I don't know what to tell you about El Niño next year. Usually with El Niño years, southern areas are more favored. One of the worst seasons and one of the best seasons I have seen have been during El Niño years in Colorado. I suspect it is much the same for Northern areas. Keep in mind the weather services have yet to be predicting it for this upcoming season. I haven't seen anything indicating they are thinking El Niño for this season. It is very possible we'll see a neutral year or even another La Niña year which of course favors the Northern spots. 

The problem with planning for a pow holiday is that even in the snowiest spots, it doesn't snow all the time. You are hoping that you timed it well for a snowy cycle. I just missed the prime week by a few days on my last trip. I got six out of 9 possible pow days, but the first three days was the recycled variety. The last three days is when the cycle set in and nuked. I should of shown up then and stayed for the following week. Nothing I can do about it...


----------



## Lamps (Sep 3, 2011)

neni said:


> Hmmmm... met someone from Vancouver at a congress today. Discussed a bit about my travel plans and he warned me, that there's a problem with little snow every 4 years cause of the El Niño. Last time it was during the Olympic games, so next year would be the next occasion... does this also affect the Calgary area? After kite holiday without wind I couldn't stand pow holiday without pow :dizzy:


That's bullshit. Nina and niño effects are not that cyclical. 

It's possible to have snowless periods anywhere, western Canada at the right time of year your odds are very much in your favour of fresh snowfall. If you do cat or Heli they have lots of terrain and you'll see untouched snow for sure.


----------



## Peyto (Mar 21, 2012)

Lamps said:


> That's bullshit. Nina and niño effects are not that cyclical.
> 
> It's possible to have snowless periods anywhere, western Canada at the right time of year your odds are very much in your favour of fresh snowfall. If you do cat or Heli they have lots of terrain and you'll see untouched snow for sure.


This. If you're doing eastern BC / Alberta Rockies area make yourself flexible between Banff/Lake Louise, Kicking Horse, Revelstoke, and Fernie and go to where the snow is.


----------



## karkis (Jan 8, 2013)

+1 on Lamps n killclimz, dont fuss bout ElNino/SO, its not certian to happen next season and the correlation of ENSO to snowfall is weak, at least in the interior of BC.

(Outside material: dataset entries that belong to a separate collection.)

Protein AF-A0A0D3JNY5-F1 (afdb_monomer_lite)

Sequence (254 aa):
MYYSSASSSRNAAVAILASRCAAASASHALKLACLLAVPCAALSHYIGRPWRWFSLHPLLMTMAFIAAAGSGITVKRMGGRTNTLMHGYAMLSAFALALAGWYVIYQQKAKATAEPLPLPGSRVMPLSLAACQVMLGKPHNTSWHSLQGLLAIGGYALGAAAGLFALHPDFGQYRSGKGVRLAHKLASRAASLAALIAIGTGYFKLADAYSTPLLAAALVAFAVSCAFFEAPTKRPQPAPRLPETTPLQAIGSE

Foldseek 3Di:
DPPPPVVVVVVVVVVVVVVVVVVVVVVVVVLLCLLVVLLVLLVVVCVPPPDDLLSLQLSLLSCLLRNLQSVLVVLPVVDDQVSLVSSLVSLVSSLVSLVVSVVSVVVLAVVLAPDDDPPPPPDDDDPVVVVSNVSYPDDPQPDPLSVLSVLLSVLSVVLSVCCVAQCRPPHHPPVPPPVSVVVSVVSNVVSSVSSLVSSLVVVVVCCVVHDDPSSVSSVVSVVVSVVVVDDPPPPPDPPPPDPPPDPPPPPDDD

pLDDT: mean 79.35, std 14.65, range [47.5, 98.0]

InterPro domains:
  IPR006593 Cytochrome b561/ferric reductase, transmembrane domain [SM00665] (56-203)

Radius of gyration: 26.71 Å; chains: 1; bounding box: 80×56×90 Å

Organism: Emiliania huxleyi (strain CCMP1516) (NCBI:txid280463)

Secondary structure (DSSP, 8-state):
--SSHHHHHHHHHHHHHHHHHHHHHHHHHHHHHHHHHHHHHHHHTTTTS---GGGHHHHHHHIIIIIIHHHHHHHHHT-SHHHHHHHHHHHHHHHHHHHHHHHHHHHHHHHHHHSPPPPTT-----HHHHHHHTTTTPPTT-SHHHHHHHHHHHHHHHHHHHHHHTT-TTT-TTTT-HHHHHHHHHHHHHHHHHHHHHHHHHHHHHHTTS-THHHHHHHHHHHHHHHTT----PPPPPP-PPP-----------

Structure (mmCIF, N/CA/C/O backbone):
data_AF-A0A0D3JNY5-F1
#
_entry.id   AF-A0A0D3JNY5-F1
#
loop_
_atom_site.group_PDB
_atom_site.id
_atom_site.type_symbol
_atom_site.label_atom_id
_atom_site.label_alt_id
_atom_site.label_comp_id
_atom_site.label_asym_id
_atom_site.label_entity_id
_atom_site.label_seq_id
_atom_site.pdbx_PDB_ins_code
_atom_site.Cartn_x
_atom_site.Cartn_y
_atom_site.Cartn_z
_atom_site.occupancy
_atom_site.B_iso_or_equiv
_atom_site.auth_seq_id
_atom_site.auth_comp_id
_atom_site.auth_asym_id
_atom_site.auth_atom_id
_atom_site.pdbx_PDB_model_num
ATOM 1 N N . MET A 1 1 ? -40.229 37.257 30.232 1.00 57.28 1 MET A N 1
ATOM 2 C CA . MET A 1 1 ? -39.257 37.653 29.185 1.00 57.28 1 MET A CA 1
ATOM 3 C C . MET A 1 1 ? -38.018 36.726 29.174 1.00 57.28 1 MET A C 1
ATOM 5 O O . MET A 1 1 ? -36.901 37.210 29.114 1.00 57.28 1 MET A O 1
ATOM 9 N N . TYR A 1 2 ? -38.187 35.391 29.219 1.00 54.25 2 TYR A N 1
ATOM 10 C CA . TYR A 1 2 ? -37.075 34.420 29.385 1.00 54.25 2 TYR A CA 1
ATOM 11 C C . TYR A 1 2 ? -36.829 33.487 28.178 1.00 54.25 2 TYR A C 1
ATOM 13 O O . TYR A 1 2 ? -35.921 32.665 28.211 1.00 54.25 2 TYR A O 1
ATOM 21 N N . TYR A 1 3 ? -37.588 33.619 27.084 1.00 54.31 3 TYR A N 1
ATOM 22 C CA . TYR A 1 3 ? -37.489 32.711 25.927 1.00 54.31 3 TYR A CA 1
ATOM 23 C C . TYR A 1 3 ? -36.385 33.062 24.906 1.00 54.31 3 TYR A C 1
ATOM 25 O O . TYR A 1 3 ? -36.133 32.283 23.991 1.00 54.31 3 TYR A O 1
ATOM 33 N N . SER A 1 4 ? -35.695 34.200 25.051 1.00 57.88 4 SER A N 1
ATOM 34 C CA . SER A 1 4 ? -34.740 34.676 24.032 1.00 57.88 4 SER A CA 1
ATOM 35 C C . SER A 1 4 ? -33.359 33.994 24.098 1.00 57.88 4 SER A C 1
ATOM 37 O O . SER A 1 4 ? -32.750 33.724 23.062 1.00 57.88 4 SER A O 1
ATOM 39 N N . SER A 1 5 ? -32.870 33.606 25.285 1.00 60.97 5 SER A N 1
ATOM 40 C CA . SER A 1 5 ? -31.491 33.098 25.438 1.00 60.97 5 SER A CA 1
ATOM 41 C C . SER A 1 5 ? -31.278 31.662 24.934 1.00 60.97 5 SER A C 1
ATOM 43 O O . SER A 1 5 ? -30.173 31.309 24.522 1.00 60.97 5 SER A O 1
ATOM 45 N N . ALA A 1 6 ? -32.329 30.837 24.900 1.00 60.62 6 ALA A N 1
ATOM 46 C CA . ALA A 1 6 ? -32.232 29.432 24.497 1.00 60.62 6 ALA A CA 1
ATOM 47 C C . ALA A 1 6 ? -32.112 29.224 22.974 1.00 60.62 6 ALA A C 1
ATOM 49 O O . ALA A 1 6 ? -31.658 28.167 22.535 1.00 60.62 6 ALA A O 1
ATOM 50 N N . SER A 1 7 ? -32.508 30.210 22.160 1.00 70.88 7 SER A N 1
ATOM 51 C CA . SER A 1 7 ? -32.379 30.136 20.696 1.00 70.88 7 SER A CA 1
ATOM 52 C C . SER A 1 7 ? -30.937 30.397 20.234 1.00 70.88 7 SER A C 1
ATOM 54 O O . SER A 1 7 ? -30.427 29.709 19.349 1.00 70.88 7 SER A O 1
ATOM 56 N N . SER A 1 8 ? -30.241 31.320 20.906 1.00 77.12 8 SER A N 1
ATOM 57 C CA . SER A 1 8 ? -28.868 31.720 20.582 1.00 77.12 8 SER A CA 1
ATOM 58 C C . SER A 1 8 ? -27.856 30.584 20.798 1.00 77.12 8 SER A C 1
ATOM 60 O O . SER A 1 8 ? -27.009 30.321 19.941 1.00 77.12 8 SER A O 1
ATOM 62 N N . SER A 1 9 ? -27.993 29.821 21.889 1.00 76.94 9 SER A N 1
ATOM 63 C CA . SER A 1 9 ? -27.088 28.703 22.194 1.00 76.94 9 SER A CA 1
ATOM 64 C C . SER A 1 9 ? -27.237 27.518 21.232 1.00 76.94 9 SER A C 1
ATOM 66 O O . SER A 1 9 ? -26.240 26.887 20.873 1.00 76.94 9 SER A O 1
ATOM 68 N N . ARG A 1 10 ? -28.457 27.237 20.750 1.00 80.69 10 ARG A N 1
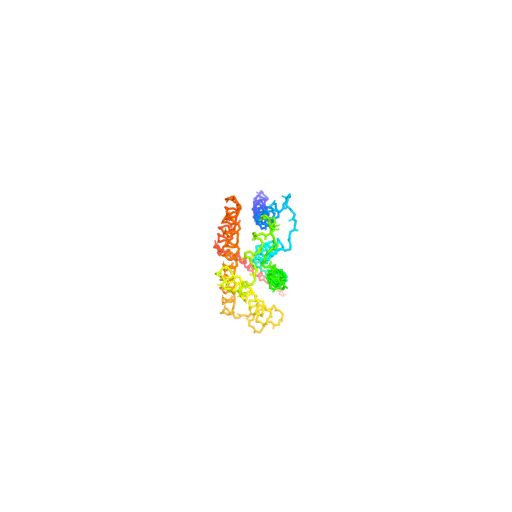ATOM 69 C CA . ARG A 1 10 ? -28.706 26.187 19.745 1.00 80.69 10 ARG A CA 1
ATOM 70 C C . ARG A 1 10 ? -28.081 26.542 18.398 1.00 80.69 10 ARG A C 1
ATOM 72 O O . ARG A 1 10 ? -27.430 25.694 17.793 1.00 80.69 10 ARG A O 1
ATOM 79 N N . ASN A 1 11 ? -28.203 27.799 17.972 1.00 83.81 11 ASN A N 1
ATOM 80 C CA . ASN A 1 11 ? -27.627 28.266 16.710 1.00 83.81 11 ASN A CA 1
ATOM 81 C C . ASN A 1 11 ? -26.090 28.193 16.720 1.00 83.81 11 ASN A C 1
ATOM 83 O O . ASN A 1 11 ? -25.489 27.739 15.745 1.00 83.81 11 ASN A O 1
ATOM 87 N N . ALA A 1 12 ? -25.449 28.538 17.844 1.00 80.69 12 ALA A N 1
ATOM 88 C CA . ALA A 1 12 ? -24.000 28.406 18.001 1.00 80.69 12 ALA A CA 1
ATOM 89 C C . ALA A 1 12 ? -23.531 26.939 17.927 1.00 80.69 12 ALA A C 1
ATOM 91 O O . ALA A 1 12 ? -22.556 26.630 17.240 1.00 80.69 12 ALA A O 1
ATOM 92 N N . ALA A 1 13 ? -24.245 26.012 18.577 1.00 78.19 13 ALA A N 1
ATOM 93 C CA . ALA A 1 13 ? -23.913 24.587 18.535 1.00 78.19 13 ALA A CA 1
ATOM 94 C C . ALA A 1 13 ? -24.038 23.997 17.117 1.00 78.19 13 ALA A C 1
ATOM 96 O O . ALA A 1 13 ? -23.158 23.249 16.682 1.00 78.19 13 ALA A O 1
ATOM 97 N N . VAL A 1 14 ? -25.087 24.371 16.374 1.00 81.19 14 VAL A N 1
ATOM 98 C CA . VAL A 1 14 ? -25.291 23.940 14.981 1.00 81.19 14 VAL A CA 1
ATOM 99 C C . VAL A 1 14 ? -24.190 24.485 14.067 1.00 81.19 14 VAL A C 1
ATOM 101 O O . VAL A 1 14 ? -23.638 23.727 13.271 1.00 81.19 14 VAL A O 1
ATOM 104 N N . ALA A 1 15 ? -23.792 25.752 14.219 1.00 80.12 15 ALA A N 1
ATOM 105 C CA . ALA A 1 15 ? -22.700 26.342 13.439 1.00 80.12 15 ALA A CA 1
ATOM 106 C C . ALA A 1 15 ? -21.336 25.675 13.724 1.00 80.12 15 ALA A C 1
ATOM 108 O O . ALA A 1 15 ? -20.553 25.406 12.805 1.00 80.12 15 ALA A O 1
ATOM 109 N N . ILE A 1 16 ? -21.056 25.332 14.987 1.00 78.81 16 ILE A N 1
ATOM 110 C CA . ILE A 1 16 ? -19.841 24.594 15.370 1.00 78.81 16 ILE A CA 1
ATOM 111 C C . ILE A 1 16 ? -19.857 23.176 14.782 1.00 78.81 16 ILE A C 1
ATOM 113 O O . ILE A 1 16 ? -18.828 22.687 14.314 1.00 78.81 16 ILE A O 1
ATOM 117 N N . LEU A 1 17 ? -21.011 22.505 14.771 1.00 75.88 17 LEU A N 1
ATOM 118 C CA . LEU A 1 17 ? -21.135 21.177 14.174 1.00 75.88 17 LEU A CA 1
ATOM 119 C C . LEU A 1 17 ? -20.952 21.229 12.650 1.00 75.88 17 LEU A C 1
ATOM 121 O O . LEU A 1 17 ? -20.173 20.448 12.106 1.00 75.88 17 LEU A O 1
ATOM 125 N N . ALA A 1 18 ? -21.598 22.181 11.973 1.00 71.88 18 ALA A N 1
ATOM 126 C CA . ALA A 1 18 ? -21.499 22.360 10.527 1.00 71.88 18 ALA A CA 1
ATOM 127 C C . ALA A 1 18 ? -20.063 22.680 10.076 1.00 71.88 18 ALA A C 1
ATOM 129 O O . ALA A 1 18 ? -19.561 22.056 9.140 1.00 71.88 18 ALA A O 1
ATOM 130 N N . SER A 1 19 ? -19.359 23.576 10.779 1.00 74.06 19 SER A N 1
ATOM 131 C CA . SER A 1 19 ? -17.955 23.900 10.476 1.00 74.06 19 SER A CA 1
ATOM 132 C C . SER A 1 19 ? -17.014 22.709 10.694 1.00 74.06 19 SER A C 1
ATOM 134 O O . SER A 1 19 ? -16.123 22.470 9.878 1.00 74.06 19 SER A O 1
ATOM 136 N N . ARG A 1 20 ? -17.243 21.891 11.732 1.00 70.56 20 ARG A N 1
ATOM 137 C CA . ARG A 1 20 ? -16.495 20.640 11.950 1.00 70.56 20 ARG A CA 1
ATOM 138 C C . ARG A 1 20 ? -16.770 19.600 10.864 1.00 70.56 20 ARG A C 1
ATOM 140 O O . ARG A 1 20 ? -15.829 18.945 10.417 1.00 70.56 20 ARG A O 1
ATOM 147 N N . CYS A 1 21 ? -18.017 19.471 10.411 1.00 64.88 21 CYS A N 1
ATOM 148 C CA . CYS A 1 21 ? -18.381 18.590 9.299 1.00 64.88 21 CYS A CA 1
ATOM 149 C C . CYS A 1 21 ? -17.726 19.037 7.982 1.00 64.88 21 CYS A C 1
ATOM 151 O O . CYS A 1 21 ? -17.161 18.206 7.268 1.00 64.88 21 CYS A O 1
ATOM 153 N N . ALA A 1 22 ? -17.722 20.341 7.692 1.00 65.19 22 ALA A N 1
ATOM 154 C CA . ALA A 1 22 ? -17.070 20.901 6.510 1.00 65.19 22 ALA A CA 1
ATOM 155 C C . ALA A 1 22 ? -15.542 20.704 6.543 1.00 65.19 22 ALA A C 1
ATOM 157 O O . ALA A 1 22 ? -14.959 20.222 5.571 1.00 65.19 22 ALA A O 1
ATOM 158 N N . ALA A 1 23 ? -14.895 20.980 7.681 1.00 62.25 23 ALA A N 1
ATOM 159 C CA . ALA A 1 23 ? -13.457 20.765 7.856 1.00 62.25 23 ALA A CA 1
ATOM 160 C C . ALA A 1 23 ? -13.074 19.277 7.752 1.00 62.25 23 ALA A C 1
ATOM 162 O O . ALA A 1 23 ? -12.065 18.924 7.133 1.00 62.25 23 ALA A O 1
ATOM 163 N N . ALA A 1 24 ? -13.898 18.383 8.310 1.00 66.12 24 ALA A N 1
ATOM 164 C CA . ALA A 1 24 ? -13.712 16.947 8.156 1.00 66.12 24 ALA A CA 1
ATOM 165 C C . ALA A 1 24 ? -13.803 16.544 6.678 1.00 66.12 24 ALA A C 1
ATOM 167 O O . ALA A 1 24 ? -12.885 15.880 6.195 1.00 66.12 24 ALA A O 1
ATOM 168 N N . SER A 1 25 ? -14.836 16.986 5.954 1.00 69.06 25 SER A N 1
ATOM 169 C CA . SER A 1 25 ? -15.023 16.720 4.520 1.00 69.06 25 SER A CA 1
ATOM 170 C C . SER A 1 25 ? -13.823 17.179 3.680 1.00 69.06 25 SER A C 1
ATOM 172 O O . SER A 1 25 ? -13.230 16.372 2.961 1.00 69.06 25 SER A O 1
ATOM 174 N N . ALA A 1 26 ? -13.369 18.423 3.867 1.00 67.12 26 ALA A N 1
ATOM 175 C CA . ALA A 1 26 ? -12.214 18.973 3.157 1.00 67.12 26 ALA A CA 1
ATOM 176 C C . ALA A 1 26 ? -10.929 18.167 3.418 1.00 67.12 26 ALA A C 1
ATOM 178 O O . ALA A 1 26 ? -10.176 17.861 2.492 1.00 67.12 26 ALA A O 1
ATOM 179 N N . SER A 1 27 ? -10.704 17.738 4.666 1.00 71.31 27 SER A N 1
ATOM 180 C CA . SER A 1 27 ? -9.537 16.915 5.006 1.00 71.31 27 SER A CA 1
ATOM 181 C C . SER A 1 27 ? -9.570 15.525 4.358 1.00 71.31 27 SER A C 1
ATOM 183 O O . SER A 1 27 ? -8.512 14.959 4.087 1.00 71.31 27 SER A O 1
ATOM 185 N N . HIS A 1 28 ? -10.755 14.949 4.127 1.00 68.75 28 HIS A N 1
ATOM 186 C CA . HIS A 1 28 ? -10.895 13.656 3.453 1.00 68.75 28 HIS A CA 1
ATOM 187 C C . HIS A 1 28 ? -10.719 13.805 1.945 1.00 68.75 28 HIS A C 1
ATOM 189 O O . HIS A 1 28 ? -9.995 13.008 1.352 1.00 68.75 28 HIS A O 1
ATOM 195 N N . ALA A 1 29 ? -11.301 14.849 1.349 1.00 68.88 29 ALA A N 1
ATOM 196 C CA . ALA A 1 29 ? -11.135 15.158 -0.066 1.00 68.88 29 ALA A CA 1
ATOM 197 C C . ALA A 1 29 ? -9.658 15.377 -0.425 1.00 68.88 29 ALA A C 1
ATOM 199 O O . ALA A 1 29 ? -9.169 14.783 -1.382 1.00 68.88 29 ALA A O 1
ATOM 200 N N . LEU A 1 30 ? -8.916 16.131 0.396 1.00 71.25 30 LEU A N 1
ATOM 201 C CA . LEU A 1 30 ? -7.480 16.340 0.196 1.00 71.25 30 LEU A CA 1
ATOM 202 C C . LEU A 1 30 ? -6.684 15.030 0.296 1.00 71.25 30 LEU A C 1
ATOM 204 O O . LEU A 1 30 ? -5.812 14.774 -0.529 1.00 71.25 30 LEU A O 1
ATOM 208 N N . LYS A 1 31 ? -7.007 14.162 1.267 1.00 69.12 31 LYS A N 1
ATOM 209 C CA . LYS A 1 31 ? -6.354 12.847 1.404 1.00 69.12 31 LYS A CA 1
ATOM 210 C C . LYS A 1 31 ? -6.600 11.970 0.179 1.00 69.12 31 LYS A C 1
ATOM 212 O O . LYS A 1 31 ? -5.654 11.389 -0.338 1.00 69.12 31 LYS A O 1
ATOM 217 N N . LEU A 1 32 ? -7.844 11.894 -0.294 1.00 69.19 32 LEU A N 1
ATOM 218 C CA . LEU A 1 32 ? -8.203 11.158 -1.508 1.00 69.19 32 LEU A CA 1
ATOM 219 C C . LEU A 1 32 ? -7.491 11.724 -2.741 1.00 69.19 32 LEU A C 1
ATOM 221 O O . LEU A 1 32 ? -6.916 10.957 -3.509 1.00 69.19 32 LEU A O 1
ATOM 225 N N . ALA A 1 33 ? -7.451 13.049 -2.888 1.00 69.44 33 ALA A N 1
ATOM 226 C CA . ALA A 1 33 ? -6.737 13.706 -3.976 1.00 69.44 33 ALA A CA 1
ATOM 227 C C . ALA A 1 33 ? -5.238 13.363 -3.962 1.00 69.44 33 ALA A C 1
ATOM 229 O O . ALA A 1 33 ? -4.701 12.963 -4.991 1.00 69.44 33 ALA A O 1
ATOM 230 N N . CYS A 1 34 ? -4.569 13.421 -2.804 1.00 68.69 34 CYS A N 1
ATOM 231 C CA . CYS A 1 34 ? -3.160 13.032 -2.686 1.00 68.69 34 CYS A CA 1
ATOM 232 C C . CYS A 1 34 ? -2.929 11.541 -2.988 1.00 68.69 34 CYS A C 1
ATOM 234 O O . CYS A 1 34 ? -1.951 11.200 -3.652 1.00 68.69 34 CYS A O 1
ATOM 236 N N . LEU A 1 35 ? -3.825 10.656 -2.536 1.00 69.31 35 LEU A N 1
ATOM 237 C CA . LEU A 1 35 ? -3.726 9.212 -2.780 1.00 69.31 35 LEU A CA 1
ATOM 238 C C . LEU A 1 35 ? -3.906 8.845 -4.259 1.00 69.31 35 LEU A C 1
ATOM 240 O O . LEU A 1 35 ? -3.325 7.858 -4.706 1.00 69.31 35 LEU A O 1
ATOM 244 N N . LEU A 1 36 ? -4.678 9.632 -5.014 1.00 71.50 36 LEU A N 1
ATOM 245 C CA . LEU A 1 36 ? -4.909 9.435 -6.448 1.00 71.50 36 LEU A CA 1
ATOM 246 C C . LEU A 1 36 ? -3.890 10.171 -7.328 1.00 71.50 36 LEU A C 1
ATOM 248 O O . LEU A 1 36 ? -3.557 9.690 -8.407 1.00 71.50 36 LEU A O 1
ATOM 252 N N . ALA A 1 37 ? -3.345 11.301 -6.877 1.00 69.25 37 ALA A N 1
ATOM 253 C CA . ALA A 1 37 ? -2.399 12.092 -7.662 1.00 69.25 37 ALA A CA 1
ATOM 254 C C . ALA A 1 37 ? -1.128 11.307 -8.021 1.00 69.25 37 ALA A C 1
ATOM 256 O O . ALA A 1 37 ? -0.654 11.393 -9.149 1.00 69.25 37 ALA A O 1
ATOM 257 N N . VAL A 1 38 ? -0.600 10.503 -7.093 1.00 67.50 38 VAL A N 1
ATOM 258 C CA . VAL A 1 38 ? 0.617 9.706 -7.323 1.00 67.50 38 VAL A CA 1
ATOM 259 C C . VAL A 1 38 ? 0.421 8.617 -8.380 1.00 67.50 38 VAL A C 1
ATOM 261 O O . VAL A 1 38 ? 1.210 8.580 -9.322 1.00 67.50 38 VAL A O 1
ATOM 264 N N . PRO A 1 39 ? -0.598 7.739 -8.297 1.00 68.88 39 PRO A N 1
ATOM 265 C CA . PRO A 1 39 ? -0.840 6.770 -9.357 1.00 68.88 39 PRO A CA 1
ATOM 266 C C . PRO A 1 39 ? -1.238 7.432 -10.678 1.00 68.88 39 PRO A C 1
ATOM 268 O O . PRO A 1 39 ? -0.833 6.937 -11.724 1.00 68.88 39 PRO A O 1
ATOM 271 N N . CYS A 1 40 ? -1.943 8.568 -10.665 1.00 70.19 40 CYS A N 1
ATOM 272 C CA . CYS A 1 40 ? -2.204 9.334 -11.886 1.00 70.19 40 CYS A CA 1
ATOM 273 C C . CYS A 1 40 ? -0.916 9.891 -12.510 1.00 70.19 40 CYS A C 1
ATOM 275 O O . CYS A 1 40 ? -0.770 9.836 -13.726 1.00 70.19 40 CYS A O 1
ATOM 277 N N . ALA A 1 41 ? 0.036 10.375 -11.707 1.00 69.00 41 ALA A N 1
ATOM 278 C CA . ALA A 1 41 ? 1.346 10.817 -12.186 1.00 69.00 41 ALA A CA 1
ATOM 279 C C . ALA A 1 41 ? 2.200 9.644 -12.699 1.00 69.00 41 ALA A C 1
ATOM 281 O O . ALA A 1 41 ? 2.883 9.753 -13.716 1.00 69.00 41 ALA A O 1
ATOM 282 N N . ALA A 1 42 ? 2.130 8.489 -12.033 1.00 68.69 42 ALA A N 1
ATOM 283 C CA . ALA A 1 42 ? 2.753 7.264 -12.521 1.00 68.69 42 ALA A CA 1
ATOM 284 C C . ALA A 1 42 ? 2.156 6.840 -13.870 1.00 68.69 42 ALA A C 1
ATOM 286 O O . ALA A 1 42 ? 2.890 6.491 -14.789 1.00 68.69 42 ALA A O 1
ATOM 287 N N . LEU A 1 43 ? 0.829 6.909 -14.010 1.00 73.94 43 LEU A N 1
ATOM 288 C CA . LEU A 1 43 ? 0.123 6.585 -15.245 1.00 73.94 43 LEU A CA 1
ATOM 289 C C . LEU A 1 43 ? 0.433 7.596 -16.356 1.00 73.94 43 LEU A C 1
ATOM 291 O O . LEU A 1 43 ? 0.642 7.188 -17.496 1.00 73.94 43 LEU A O 1
ATOM 295 N N . SER A 1 44 ? 0.519 8.890 -16.031 1.00 70.88 44 SER A N 1
ATOM 296 C CA . SER A 1 44 ? 0.817 9.942 -17.006 1.00 70.88 44 SER A CA 1
ATOM 297 C C . SER A 1 44 ? 2.209 9.803 -17.613 1.00 70.88 44 SER A C 1
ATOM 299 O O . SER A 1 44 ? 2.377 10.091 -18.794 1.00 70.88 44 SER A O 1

i think you're best bet is to target the Columbia/Kootenays. Fernie is a bit isolated on the south end of the zone, it can be really good (deep pow) or really bad (frozen rain crust). im biased but the north end of the zone seems to be more reliable (Revelstoke, Rogers Pass, Golden) and you can sneak over to the Rockies if things turn out better there. Try to allow some flexibility if you can. Feb / March are most reliable for snow, into April can be really good too, with less people.

id give a +1 to Mustang, Chatter Creek, Baldface and Retallack for cat skiing. revvie is heliski central, Eagle Pass and Selkirk Tangiers have 1 day seats or multi day packages.

resort styles
KHMR has endless OB (out of bounds, slack country), more than anywhere else around here, some of it is easy to intermediate, alot of it is expert and it really helps if you know where youre going (or hire a guide), there's easy lines right next to hard ones and lots of non skiiable terrain and it's hard to know whats what trying look in from the top.
Revvy has some nice easy OB with lots of mini golf features (short steep / cliffy options), and a handful of advanced to expert big lines, as well as longer tours of any difficulty
Whitewater has some OB, mostly trees but also Ymir peak, Fernie has some too, maybe a bit more traversing than you'd like.

for straight up touring (backcountry) Rogers Pass is Mecca but theres other areas around Revvy especially, and the Rockies are good in the spring


----------



## poutanen (Dec 22, 2011)

saloman said:


> This. If you're doing eastern BC / Alberta Rockies area make yourself flexible between Banff/Lake Louise, Kicking Horse, Revelstoke, and Fernie and go to where the snow is.


Yeah, I'd go to any of the above, whoever has the most snow. Plenty of accomodations so things won't sell out, only get a little pricier if you leave it late. You can always find SOMETHING.

Alberta is more consistent than the BC rockies (Kicking Horse, Fernie, Revelstoke) but when it snows in BC it SNOWS...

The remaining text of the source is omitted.